Records for the exercise section start

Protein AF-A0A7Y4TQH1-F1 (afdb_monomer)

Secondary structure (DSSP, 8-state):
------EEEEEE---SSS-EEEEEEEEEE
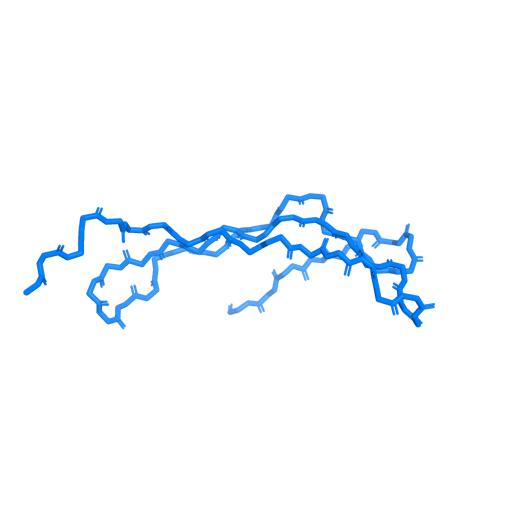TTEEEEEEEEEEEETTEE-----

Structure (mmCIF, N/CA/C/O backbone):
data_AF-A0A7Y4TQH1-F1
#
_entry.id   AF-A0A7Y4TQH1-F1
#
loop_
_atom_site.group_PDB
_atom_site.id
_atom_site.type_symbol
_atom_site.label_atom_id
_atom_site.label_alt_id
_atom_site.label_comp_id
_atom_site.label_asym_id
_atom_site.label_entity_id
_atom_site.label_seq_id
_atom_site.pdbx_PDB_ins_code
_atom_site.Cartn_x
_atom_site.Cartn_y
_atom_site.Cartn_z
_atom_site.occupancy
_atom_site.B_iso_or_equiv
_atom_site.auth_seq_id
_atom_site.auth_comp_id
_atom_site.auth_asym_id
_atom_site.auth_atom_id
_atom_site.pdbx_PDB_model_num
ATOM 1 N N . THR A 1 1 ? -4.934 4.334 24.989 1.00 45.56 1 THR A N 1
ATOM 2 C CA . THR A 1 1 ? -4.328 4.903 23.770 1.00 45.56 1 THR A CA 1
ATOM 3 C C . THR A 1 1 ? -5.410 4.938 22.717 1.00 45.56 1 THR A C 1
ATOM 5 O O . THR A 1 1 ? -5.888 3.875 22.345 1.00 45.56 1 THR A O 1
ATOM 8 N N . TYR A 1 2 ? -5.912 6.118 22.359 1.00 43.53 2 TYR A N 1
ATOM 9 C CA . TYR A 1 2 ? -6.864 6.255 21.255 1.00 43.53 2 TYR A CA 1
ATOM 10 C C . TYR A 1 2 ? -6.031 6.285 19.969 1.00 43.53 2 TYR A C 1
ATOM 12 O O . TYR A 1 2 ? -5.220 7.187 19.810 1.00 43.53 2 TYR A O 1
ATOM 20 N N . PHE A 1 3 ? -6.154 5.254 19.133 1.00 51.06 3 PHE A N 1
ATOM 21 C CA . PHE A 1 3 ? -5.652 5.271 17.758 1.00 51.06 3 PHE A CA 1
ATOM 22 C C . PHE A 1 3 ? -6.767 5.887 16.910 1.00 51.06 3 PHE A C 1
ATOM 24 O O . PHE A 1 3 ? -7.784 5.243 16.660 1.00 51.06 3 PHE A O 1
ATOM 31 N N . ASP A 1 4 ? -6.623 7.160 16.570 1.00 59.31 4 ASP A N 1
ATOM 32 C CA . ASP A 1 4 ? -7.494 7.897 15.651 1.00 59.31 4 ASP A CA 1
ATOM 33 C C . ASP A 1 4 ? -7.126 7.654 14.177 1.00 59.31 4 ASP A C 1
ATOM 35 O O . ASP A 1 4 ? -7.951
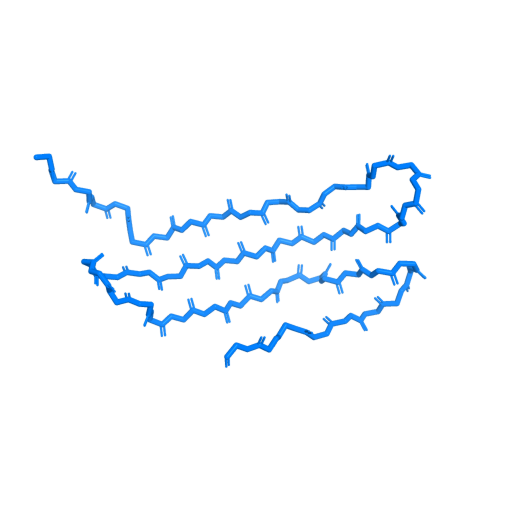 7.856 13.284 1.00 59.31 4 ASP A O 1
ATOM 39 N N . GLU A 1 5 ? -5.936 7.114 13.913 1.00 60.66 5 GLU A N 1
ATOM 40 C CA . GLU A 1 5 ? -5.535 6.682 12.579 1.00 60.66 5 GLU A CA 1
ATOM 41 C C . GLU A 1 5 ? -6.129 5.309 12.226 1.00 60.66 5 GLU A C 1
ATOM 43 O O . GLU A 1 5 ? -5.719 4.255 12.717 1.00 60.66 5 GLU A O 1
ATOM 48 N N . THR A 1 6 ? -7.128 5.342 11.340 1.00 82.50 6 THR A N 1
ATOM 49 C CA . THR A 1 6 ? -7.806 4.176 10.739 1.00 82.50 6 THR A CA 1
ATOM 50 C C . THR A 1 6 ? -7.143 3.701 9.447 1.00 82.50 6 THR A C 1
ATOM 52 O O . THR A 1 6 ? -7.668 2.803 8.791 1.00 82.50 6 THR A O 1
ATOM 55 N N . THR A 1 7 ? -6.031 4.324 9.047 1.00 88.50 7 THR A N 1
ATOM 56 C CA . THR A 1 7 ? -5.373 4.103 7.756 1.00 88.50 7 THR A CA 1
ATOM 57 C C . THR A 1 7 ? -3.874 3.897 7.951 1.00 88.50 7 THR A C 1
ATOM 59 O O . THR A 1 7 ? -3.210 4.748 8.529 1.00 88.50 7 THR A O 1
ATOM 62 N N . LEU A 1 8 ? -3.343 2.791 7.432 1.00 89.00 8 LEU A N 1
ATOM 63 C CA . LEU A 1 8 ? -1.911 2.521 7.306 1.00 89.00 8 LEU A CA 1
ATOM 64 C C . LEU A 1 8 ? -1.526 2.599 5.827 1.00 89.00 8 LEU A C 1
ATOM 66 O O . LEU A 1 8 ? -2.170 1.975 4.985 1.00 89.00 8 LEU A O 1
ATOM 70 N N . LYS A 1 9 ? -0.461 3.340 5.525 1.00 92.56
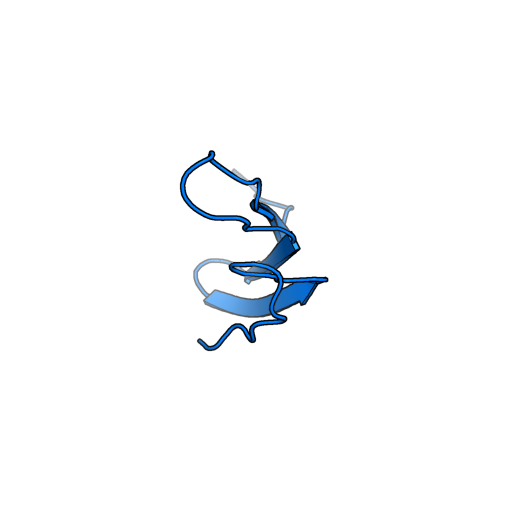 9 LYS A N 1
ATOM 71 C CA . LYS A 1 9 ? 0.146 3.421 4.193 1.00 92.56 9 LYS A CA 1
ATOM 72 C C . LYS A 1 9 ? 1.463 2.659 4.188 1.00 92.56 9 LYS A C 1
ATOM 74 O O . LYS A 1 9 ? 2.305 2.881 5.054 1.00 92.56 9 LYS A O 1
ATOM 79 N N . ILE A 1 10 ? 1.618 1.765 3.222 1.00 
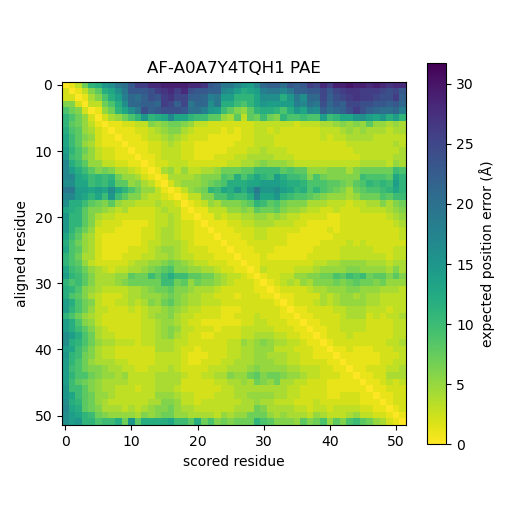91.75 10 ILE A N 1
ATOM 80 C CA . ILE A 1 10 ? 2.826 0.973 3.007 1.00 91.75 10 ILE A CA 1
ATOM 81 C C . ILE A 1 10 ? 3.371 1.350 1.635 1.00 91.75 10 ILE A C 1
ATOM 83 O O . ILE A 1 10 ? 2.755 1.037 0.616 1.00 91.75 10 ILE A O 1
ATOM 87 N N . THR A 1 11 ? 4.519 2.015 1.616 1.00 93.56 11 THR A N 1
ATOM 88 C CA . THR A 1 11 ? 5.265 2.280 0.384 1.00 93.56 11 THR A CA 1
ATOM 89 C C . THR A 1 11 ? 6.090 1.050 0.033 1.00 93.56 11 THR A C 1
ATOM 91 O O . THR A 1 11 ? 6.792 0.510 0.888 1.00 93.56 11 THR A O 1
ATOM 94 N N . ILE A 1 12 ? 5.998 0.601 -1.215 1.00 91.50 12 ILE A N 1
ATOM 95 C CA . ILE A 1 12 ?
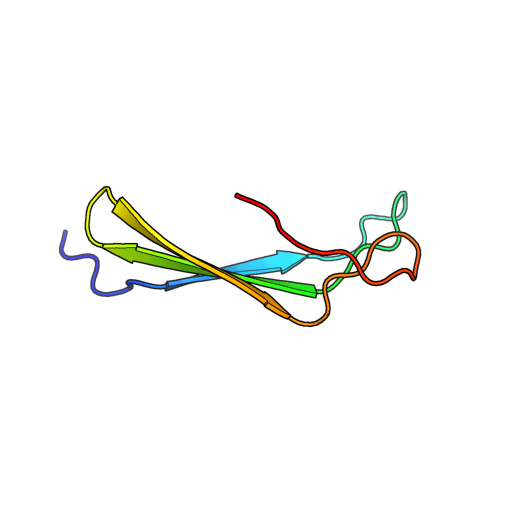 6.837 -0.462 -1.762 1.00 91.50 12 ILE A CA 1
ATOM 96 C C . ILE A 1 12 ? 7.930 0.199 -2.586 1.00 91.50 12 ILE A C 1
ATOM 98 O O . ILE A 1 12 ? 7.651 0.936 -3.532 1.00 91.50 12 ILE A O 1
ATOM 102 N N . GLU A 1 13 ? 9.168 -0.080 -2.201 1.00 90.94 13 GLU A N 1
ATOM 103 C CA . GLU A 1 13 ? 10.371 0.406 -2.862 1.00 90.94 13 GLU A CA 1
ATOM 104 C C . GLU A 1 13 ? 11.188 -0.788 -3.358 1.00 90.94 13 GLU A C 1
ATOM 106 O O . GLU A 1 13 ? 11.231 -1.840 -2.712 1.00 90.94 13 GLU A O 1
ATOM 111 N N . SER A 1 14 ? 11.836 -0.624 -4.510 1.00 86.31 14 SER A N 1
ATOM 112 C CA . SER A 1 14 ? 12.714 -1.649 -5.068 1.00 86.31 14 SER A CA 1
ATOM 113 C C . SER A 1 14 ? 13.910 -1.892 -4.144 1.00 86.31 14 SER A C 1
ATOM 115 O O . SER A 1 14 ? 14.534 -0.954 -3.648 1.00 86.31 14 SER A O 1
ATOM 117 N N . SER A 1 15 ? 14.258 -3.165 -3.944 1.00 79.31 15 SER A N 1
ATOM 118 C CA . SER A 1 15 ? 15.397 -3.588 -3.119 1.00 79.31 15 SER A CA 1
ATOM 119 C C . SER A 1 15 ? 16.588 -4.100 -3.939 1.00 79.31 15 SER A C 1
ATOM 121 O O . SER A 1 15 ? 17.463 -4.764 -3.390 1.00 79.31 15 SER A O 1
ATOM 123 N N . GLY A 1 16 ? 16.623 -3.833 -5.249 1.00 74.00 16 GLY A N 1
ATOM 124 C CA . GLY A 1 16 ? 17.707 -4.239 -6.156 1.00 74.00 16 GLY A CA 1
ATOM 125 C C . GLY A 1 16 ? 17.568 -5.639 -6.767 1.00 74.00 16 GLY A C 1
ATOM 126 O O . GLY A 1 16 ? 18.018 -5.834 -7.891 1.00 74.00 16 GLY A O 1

Records for the exercise section end

**Work task:**
No pictures should appear in the copy, which holds exactly the lines from the first line of the data through the line with "ATOM 49 C CA" and nothing else.

**Task solution:**
Protein AF-A0A7Y4TQH1-F1 (afdb_monomer)

Secondary structure (DSSP, 8-state):
------EEEEEE---SSS-EEEEEEEEEE
TTEEEEEEEEEEEETTEE-----

Structure (mmCIF, N/CA/C/O backbone):
data_AF-A0A7Y4TQH1-F1
#
_entry.id   AF-A0A7Y4TQH1-F1
#
loop_
_atom_site.group_PDB
_atom_site.id
_atom_site.type_symbol
_atom_site.label_atom_id
_atom_site.label_alt_id
_atom_site.label_comp_id
_atom_site.label_asym_id
_atom_site.label_entity_id
_atom_site.label_seq_id
_atom_site.pdbx_PDB_ins_code
_atom_site.Cartn_x
_atom_site.Cartn_y
_atom_site.Cartn_z
_atom_site.occupancy
_atom_site.B_iso_or_equiv
_atom_site.auth_seq_id
_atom_site.auth_comp_id
_atom_site.auth_asym_id
_atom_site.auth_atom_id
_atom_site.pdbx_PDB_model_num
ATOM 1 N N . THR A 1 1 ? -4.934 4.334 24.989 1.00 45.56 1 THR A N 1
ATOM 2 C CA . THR A 1 1 ? -4.328 4.903 23.770 1.00 45.56 1 THR A CA 1
ATOM 3 C C . THR A 1 1 ? -5.410 4.938 22.717 1.00 45.56 1 THR A C 1
ATOM 5 O O . THR A 1 1 ? -5.888 3.875 22.345 1.00 45.56 1 THR A O 1
ATOM 8 N N . TYR A 1 2 ? -5.912 6.118 22.359 1.00 43.53 2 TYR A N 1
ATOM 9 C CA . TYR A 1 2 ? -6.864 6.255 21.255 1.00 43.53 2 TYR A CA 1
ATOM 10 C C . TYR A 1 2 ? -6.031 6.285 19.969 1.00 43.53 2 TYR A C 1
ATOM 12 O O . TYR A 1 2 ? -5.220 7.187 19.810 1.00 43.53 2 TYR A O 1
ATOM 20 N N . PHE A 1 3 ? -6.154 5.254 19.133 1.00 51.06 3 PHE A N 1
ATOM 21 C CA . PHE A 1 3 ? -5.652 5.271 17.758 1.00 51.06 3 PHE A CA 1
ATOM 22 C C . PHE A 1 3 ? -6.767 5.887 16.910 1.00 51.06 3 PHE A C 1
ATOM 24 O O . PHE A 1 3 ? -7.784 5.243 16.660 1.00 51.06 3 PHE A O 1
ATOM 31 N N . ASP A 1 4 ? -6.623 7.160 16.570 1.00 59.31 4 ASP A N 1
ATOM 32 C CA . ASP A 1 4 ? -7.494 7.897 15.651 1.00 59.31 4 ASP A CA 1
ATOM 33 C C . ASP A 1 4 ? -7.126 7.654 14.177 1.00 59.31 4 ASP A C 1
ATOM 35 O O . ASP A 1 4 ? -7.951
 7.856 13.284 1.00 59.31 4 ASP A O 1
ATOM 39 N N . GLU A 1 5 ? -5.936 7.114 13.913 1.00 60.66 5 GLU A N 1
ATOM 40 C CA . GLU A 1 5 ? -5.535 6.682 12.579 1.00 60.66 5 GLU A CA 1
ATOM 41 C C . GLU A 1 5 ? -6.129 5.309 12.226 1.00 60.66 5 GLU A C 1
ATOM 43 O O . GLU A 1 5 ? -5.719 4.255 12.717 1.00 60.66 5 GLU A O 1
ATOM 48 N N . THR A 1 6 ? -7.128 5.342 11.340 1.00 82.50 6 THR A N 1
ATOM 49 C CA . THR A 1 6 ? -7.806 4.176 10.739 1.00 82.50 6 THR A CA 1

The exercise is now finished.